Although Ambassador plants had significantly higher yields than Winfreda, we found that mixed-cropping increased the average yield of both varieties relative to its mono-cropped counterpart. Plants may be benefitting from mixed-cropping via release from negative plant-soil feedbacks conferred by mono-cropped rhizospheres66,98,99, or through altered carbon translocation100. Thus, mixed-cropping between varieties may have the potential to increase yields through selection of complimentary varieties that promote positive plant-soil feedback relationships or carbon assimilation. A meta-analysis of 91 intercropping studies found a negative correlation between nutrient content of soil and the net yield benefit from the use of intra-cropping42, compared with soils high in nutrients, which resulted in low to no yield increases. This suggests that when nutrient content of the soil is low, a higher yield benefit from intercropping is likely. This may be attributed to a greater level of organic matter mineralisation by soil microbes when plants are mixed-cropped, increasing nutrient availably to plants42,101. Thus, greater improvements to yields arising from mixed-cropping strategies may also be more evident in nutrient-poor soils. Further trials with more genotypes, particularly under field settings, may identify complimentary varieties that maximise yields and restore microbial diversity to agricultural landscapes16. Given that there is a heritable basis to root exudates93 and microbial communities38,102, such studies would ideally be conducted in combination with host genotype analyses across the spectrum of host diversity. Furthermore, the implications of such cropping strategies for associated biodiversity and ecosystem service provision are a particularly important aspect to consider.
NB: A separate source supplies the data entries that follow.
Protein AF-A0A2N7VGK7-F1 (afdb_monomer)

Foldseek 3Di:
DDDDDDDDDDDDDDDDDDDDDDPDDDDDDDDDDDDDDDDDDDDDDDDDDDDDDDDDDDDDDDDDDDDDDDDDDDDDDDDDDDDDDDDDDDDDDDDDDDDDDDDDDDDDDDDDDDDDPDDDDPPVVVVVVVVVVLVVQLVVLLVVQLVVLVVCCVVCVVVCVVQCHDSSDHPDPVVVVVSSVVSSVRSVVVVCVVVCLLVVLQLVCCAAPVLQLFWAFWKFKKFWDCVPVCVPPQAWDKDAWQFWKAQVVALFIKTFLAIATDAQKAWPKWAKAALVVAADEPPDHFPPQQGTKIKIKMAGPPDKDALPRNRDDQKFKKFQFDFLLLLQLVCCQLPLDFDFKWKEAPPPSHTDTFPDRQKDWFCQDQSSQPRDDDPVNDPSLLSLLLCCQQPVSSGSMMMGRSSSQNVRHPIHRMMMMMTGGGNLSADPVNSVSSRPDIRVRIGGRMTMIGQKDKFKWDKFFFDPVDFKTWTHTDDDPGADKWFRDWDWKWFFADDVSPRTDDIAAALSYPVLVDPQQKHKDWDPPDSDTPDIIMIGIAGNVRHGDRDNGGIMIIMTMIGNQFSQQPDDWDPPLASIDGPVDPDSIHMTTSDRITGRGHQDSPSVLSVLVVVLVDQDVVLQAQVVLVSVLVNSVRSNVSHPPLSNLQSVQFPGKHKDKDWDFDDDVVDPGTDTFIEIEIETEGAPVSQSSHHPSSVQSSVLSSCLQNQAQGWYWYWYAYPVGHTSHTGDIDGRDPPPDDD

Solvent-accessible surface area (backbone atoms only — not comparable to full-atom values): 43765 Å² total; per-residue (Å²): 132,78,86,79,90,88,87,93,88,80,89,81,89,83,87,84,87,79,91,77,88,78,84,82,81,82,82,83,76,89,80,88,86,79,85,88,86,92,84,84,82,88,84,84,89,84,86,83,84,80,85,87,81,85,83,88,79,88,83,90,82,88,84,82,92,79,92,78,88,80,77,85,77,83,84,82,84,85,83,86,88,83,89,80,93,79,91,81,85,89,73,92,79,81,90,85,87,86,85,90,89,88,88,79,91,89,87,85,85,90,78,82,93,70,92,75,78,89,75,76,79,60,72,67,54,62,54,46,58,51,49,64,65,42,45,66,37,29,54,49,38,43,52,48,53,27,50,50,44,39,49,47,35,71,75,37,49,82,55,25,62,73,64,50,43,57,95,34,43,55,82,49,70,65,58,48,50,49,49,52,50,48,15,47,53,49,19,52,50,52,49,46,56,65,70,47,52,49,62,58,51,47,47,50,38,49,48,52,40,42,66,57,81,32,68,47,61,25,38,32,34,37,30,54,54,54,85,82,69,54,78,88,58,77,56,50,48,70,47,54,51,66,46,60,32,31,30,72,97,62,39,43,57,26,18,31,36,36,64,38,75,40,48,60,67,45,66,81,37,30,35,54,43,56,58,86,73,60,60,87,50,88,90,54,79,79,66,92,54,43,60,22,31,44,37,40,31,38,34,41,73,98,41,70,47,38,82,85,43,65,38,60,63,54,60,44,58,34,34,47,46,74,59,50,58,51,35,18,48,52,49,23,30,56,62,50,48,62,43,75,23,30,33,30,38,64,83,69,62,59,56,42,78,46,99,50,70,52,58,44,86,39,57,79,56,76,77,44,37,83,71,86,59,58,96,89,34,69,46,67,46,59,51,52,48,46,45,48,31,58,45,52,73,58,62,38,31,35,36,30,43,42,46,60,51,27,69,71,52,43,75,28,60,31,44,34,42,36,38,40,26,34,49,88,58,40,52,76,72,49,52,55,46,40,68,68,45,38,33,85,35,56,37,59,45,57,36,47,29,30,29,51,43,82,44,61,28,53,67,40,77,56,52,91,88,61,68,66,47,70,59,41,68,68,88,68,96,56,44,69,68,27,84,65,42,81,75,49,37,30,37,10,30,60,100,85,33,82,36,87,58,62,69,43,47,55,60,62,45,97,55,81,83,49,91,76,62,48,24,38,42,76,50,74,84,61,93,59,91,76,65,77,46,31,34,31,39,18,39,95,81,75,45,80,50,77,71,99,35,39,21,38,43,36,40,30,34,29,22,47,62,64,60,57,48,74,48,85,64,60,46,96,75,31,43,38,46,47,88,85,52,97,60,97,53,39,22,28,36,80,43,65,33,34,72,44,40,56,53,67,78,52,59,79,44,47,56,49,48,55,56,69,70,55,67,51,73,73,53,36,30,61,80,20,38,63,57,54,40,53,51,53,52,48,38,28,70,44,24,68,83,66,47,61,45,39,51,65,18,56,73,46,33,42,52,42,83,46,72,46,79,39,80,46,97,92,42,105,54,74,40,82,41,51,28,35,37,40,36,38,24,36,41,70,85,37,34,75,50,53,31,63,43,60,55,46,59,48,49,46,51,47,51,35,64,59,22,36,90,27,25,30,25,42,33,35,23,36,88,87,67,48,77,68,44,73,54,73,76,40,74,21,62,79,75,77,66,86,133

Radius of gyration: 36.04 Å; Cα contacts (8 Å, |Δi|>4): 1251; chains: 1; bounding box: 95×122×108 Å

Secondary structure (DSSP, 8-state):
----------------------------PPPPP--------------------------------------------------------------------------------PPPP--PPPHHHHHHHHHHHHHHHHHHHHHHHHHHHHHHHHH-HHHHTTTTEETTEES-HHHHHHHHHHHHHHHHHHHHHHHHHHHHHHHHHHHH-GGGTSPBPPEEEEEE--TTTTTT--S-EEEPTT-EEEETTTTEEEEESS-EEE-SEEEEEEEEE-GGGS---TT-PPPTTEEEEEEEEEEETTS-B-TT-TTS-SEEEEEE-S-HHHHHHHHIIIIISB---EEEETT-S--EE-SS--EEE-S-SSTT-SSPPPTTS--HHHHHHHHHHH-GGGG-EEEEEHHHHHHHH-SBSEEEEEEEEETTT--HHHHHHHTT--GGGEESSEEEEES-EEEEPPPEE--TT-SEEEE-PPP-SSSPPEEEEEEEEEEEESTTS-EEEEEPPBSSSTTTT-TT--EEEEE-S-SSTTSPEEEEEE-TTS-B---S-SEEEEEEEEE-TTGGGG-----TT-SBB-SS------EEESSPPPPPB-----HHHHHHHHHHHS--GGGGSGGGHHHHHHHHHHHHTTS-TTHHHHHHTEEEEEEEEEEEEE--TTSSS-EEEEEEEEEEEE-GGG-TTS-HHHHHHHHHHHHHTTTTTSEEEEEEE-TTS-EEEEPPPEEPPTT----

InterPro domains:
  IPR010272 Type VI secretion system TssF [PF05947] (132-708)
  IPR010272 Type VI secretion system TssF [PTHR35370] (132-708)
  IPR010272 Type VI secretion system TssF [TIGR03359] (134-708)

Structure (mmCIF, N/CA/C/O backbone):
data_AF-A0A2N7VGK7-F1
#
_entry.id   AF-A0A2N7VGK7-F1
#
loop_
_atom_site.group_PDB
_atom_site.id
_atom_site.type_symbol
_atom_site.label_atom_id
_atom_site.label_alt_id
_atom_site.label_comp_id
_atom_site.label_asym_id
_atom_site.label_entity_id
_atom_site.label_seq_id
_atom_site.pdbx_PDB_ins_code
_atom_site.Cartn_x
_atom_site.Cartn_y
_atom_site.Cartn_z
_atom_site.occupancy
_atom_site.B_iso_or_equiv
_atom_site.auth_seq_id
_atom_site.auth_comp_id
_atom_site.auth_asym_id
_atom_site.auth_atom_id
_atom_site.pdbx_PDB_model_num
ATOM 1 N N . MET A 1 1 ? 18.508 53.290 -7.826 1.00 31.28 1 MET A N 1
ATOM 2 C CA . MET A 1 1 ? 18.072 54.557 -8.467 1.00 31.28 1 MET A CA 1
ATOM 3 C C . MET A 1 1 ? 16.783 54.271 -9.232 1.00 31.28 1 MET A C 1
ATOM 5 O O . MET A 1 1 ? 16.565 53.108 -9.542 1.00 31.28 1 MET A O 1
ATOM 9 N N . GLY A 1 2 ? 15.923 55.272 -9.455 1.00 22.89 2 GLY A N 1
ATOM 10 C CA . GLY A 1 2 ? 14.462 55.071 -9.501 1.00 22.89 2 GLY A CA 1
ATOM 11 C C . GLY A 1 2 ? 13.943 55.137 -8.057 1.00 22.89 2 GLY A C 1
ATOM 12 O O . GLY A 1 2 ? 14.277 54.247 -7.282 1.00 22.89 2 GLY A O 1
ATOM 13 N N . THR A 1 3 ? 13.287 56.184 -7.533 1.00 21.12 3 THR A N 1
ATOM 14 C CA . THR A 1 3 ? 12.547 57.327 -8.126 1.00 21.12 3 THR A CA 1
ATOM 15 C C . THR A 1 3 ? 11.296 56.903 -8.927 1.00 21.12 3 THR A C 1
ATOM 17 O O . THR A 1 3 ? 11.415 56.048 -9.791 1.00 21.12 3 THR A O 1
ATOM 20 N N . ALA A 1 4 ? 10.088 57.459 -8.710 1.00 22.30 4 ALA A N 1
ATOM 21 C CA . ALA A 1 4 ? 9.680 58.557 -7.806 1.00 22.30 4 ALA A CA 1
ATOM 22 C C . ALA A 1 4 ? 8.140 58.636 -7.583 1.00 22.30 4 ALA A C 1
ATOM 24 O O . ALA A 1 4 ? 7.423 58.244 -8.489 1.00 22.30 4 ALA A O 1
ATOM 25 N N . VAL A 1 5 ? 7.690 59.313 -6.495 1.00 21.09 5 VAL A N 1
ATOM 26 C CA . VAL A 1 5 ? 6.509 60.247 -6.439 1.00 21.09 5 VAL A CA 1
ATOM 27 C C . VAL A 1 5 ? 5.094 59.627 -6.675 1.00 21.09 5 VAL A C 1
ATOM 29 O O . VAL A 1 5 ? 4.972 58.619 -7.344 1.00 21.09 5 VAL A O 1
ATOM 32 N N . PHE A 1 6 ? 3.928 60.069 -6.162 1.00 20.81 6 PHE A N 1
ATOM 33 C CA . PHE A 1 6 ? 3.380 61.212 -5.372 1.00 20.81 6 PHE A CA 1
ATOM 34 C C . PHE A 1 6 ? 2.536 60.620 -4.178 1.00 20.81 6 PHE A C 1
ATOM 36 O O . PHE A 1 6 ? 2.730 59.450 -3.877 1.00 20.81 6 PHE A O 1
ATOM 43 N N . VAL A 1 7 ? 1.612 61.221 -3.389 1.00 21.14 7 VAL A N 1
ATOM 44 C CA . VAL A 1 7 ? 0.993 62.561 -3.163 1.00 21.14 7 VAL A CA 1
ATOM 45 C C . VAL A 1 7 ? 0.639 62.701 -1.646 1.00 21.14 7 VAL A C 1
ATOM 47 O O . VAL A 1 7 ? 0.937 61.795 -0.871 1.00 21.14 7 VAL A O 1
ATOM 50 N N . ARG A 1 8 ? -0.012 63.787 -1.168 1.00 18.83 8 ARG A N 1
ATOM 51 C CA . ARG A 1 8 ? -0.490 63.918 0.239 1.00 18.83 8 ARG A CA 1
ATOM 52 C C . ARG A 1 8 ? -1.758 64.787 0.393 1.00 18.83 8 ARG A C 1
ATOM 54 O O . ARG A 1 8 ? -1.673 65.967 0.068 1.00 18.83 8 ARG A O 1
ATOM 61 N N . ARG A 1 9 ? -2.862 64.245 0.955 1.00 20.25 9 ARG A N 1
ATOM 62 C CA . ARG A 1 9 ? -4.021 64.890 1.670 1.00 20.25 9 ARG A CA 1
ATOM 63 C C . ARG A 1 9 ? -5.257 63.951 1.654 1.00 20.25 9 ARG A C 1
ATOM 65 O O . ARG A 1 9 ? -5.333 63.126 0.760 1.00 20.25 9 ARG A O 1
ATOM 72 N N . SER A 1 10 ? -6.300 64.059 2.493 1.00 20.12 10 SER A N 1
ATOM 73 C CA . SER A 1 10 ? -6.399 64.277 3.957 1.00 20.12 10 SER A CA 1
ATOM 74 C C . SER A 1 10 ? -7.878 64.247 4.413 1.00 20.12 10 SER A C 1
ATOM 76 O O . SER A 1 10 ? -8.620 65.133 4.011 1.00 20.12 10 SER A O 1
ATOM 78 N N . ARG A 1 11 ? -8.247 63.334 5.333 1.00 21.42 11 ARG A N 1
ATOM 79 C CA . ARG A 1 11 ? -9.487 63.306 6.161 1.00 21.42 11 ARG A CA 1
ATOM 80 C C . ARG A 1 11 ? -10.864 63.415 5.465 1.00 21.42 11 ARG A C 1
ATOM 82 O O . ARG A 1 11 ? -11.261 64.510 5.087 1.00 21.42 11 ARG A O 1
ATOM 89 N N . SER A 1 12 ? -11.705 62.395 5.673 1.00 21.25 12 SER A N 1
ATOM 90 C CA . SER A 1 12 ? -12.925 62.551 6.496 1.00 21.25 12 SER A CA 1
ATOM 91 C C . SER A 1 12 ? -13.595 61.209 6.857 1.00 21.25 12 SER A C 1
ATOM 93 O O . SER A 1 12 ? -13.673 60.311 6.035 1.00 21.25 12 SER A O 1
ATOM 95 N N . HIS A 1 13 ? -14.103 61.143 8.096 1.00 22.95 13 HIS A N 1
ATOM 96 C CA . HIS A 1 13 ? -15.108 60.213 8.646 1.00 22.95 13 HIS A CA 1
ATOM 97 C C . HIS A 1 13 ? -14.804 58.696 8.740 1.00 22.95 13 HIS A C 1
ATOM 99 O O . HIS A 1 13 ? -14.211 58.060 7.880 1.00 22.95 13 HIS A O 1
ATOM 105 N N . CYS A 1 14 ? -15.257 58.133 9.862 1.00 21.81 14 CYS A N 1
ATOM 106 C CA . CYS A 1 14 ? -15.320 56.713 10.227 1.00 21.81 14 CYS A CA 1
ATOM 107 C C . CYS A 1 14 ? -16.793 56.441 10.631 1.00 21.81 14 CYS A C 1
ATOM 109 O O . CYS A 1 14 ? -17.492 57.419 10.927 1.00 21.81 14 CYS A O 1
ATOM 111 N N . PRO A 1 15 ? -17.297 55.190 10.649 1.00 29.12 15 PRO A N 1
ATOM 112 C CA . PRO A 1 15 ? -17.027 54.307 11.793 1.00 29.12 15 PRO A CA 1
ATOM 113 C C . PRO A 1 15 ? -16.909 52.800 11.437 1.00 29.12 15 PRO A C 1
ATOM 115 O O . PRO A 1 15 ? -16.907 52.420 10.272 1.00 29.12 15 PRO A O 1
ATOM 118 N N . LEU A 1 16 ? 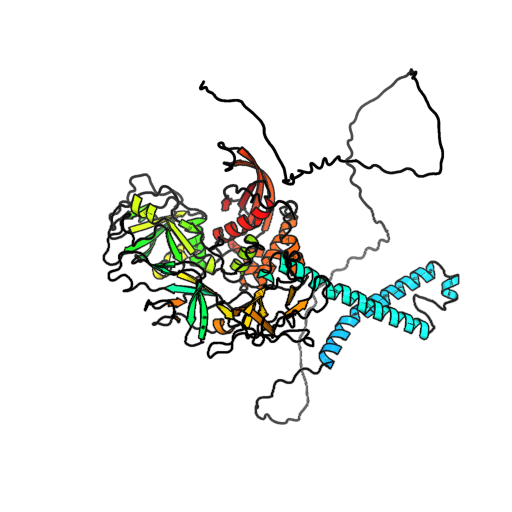-16.883 51.966 12.489 1.00 23.61 16 LEU A N 1
ATOM 119 C CA . LEU A 1 16 ? -17.109 50.506 12.528 1.00 23.61 16 LEU A CA 1
ATOM 120 C C . LEU A 1 16 ? -15.954 49.557 12.129 1.00 23.61 16 LEU A C 1
ATOM 122 O O . LEU A 1 16 ? -15.862 49.024 11.030 1.00 23.61 16 LEU A O 1
ATOM 126 N N . THR A 1 17 ? -15.147 49.255 13.154 1.00 23.52 17 THR A N 1
ATOM 127 C CA . THR A 1 17 ? -14.804 47.887 13.609 1.00 23.52 17 THR A CA 1
ATOM 128 C C . THR A 1 17 ? -14.362 46.830 12.583 1.00 23.52 17 THR A C 1
ATOM 130 O O . THR A 1 17 ? -15.178 46.111 12.010 1.00 23.52 17 THR A O 1
ATOM 133 N N . LYS A 1 18 ? -13.048 46.562 12.559 1.00 23.53 18 LYS A N 1
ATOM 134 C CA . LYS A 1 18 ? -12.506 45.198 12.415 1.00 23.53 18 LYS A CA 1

In conclusion, we show that mixed-cropping between two field pea varieties leads to differential changes in bacterial and fungal community composition of roots. This may be related to changes in soil chemistry or microbe-microbe interactions, or result from differences in plant exudate production arising from inter-variety competition. Mixed-cropped plants supported larger, more stable microbial co-occurrence networks, suggesting this approach may improve resilience and stability of root-associated communities and subsequently, the crop. More work is required to identify mechanistic drivers of variation in microbial communities arising from mixed-cropping, in addition to combinations of genotypes that can maximise yield production, disease resistance, and wider ecosystem provision in agricultural settings. Such an approach may also provide an opportunity to restore microbial diversity to degraded agricultural ecosystems103,104.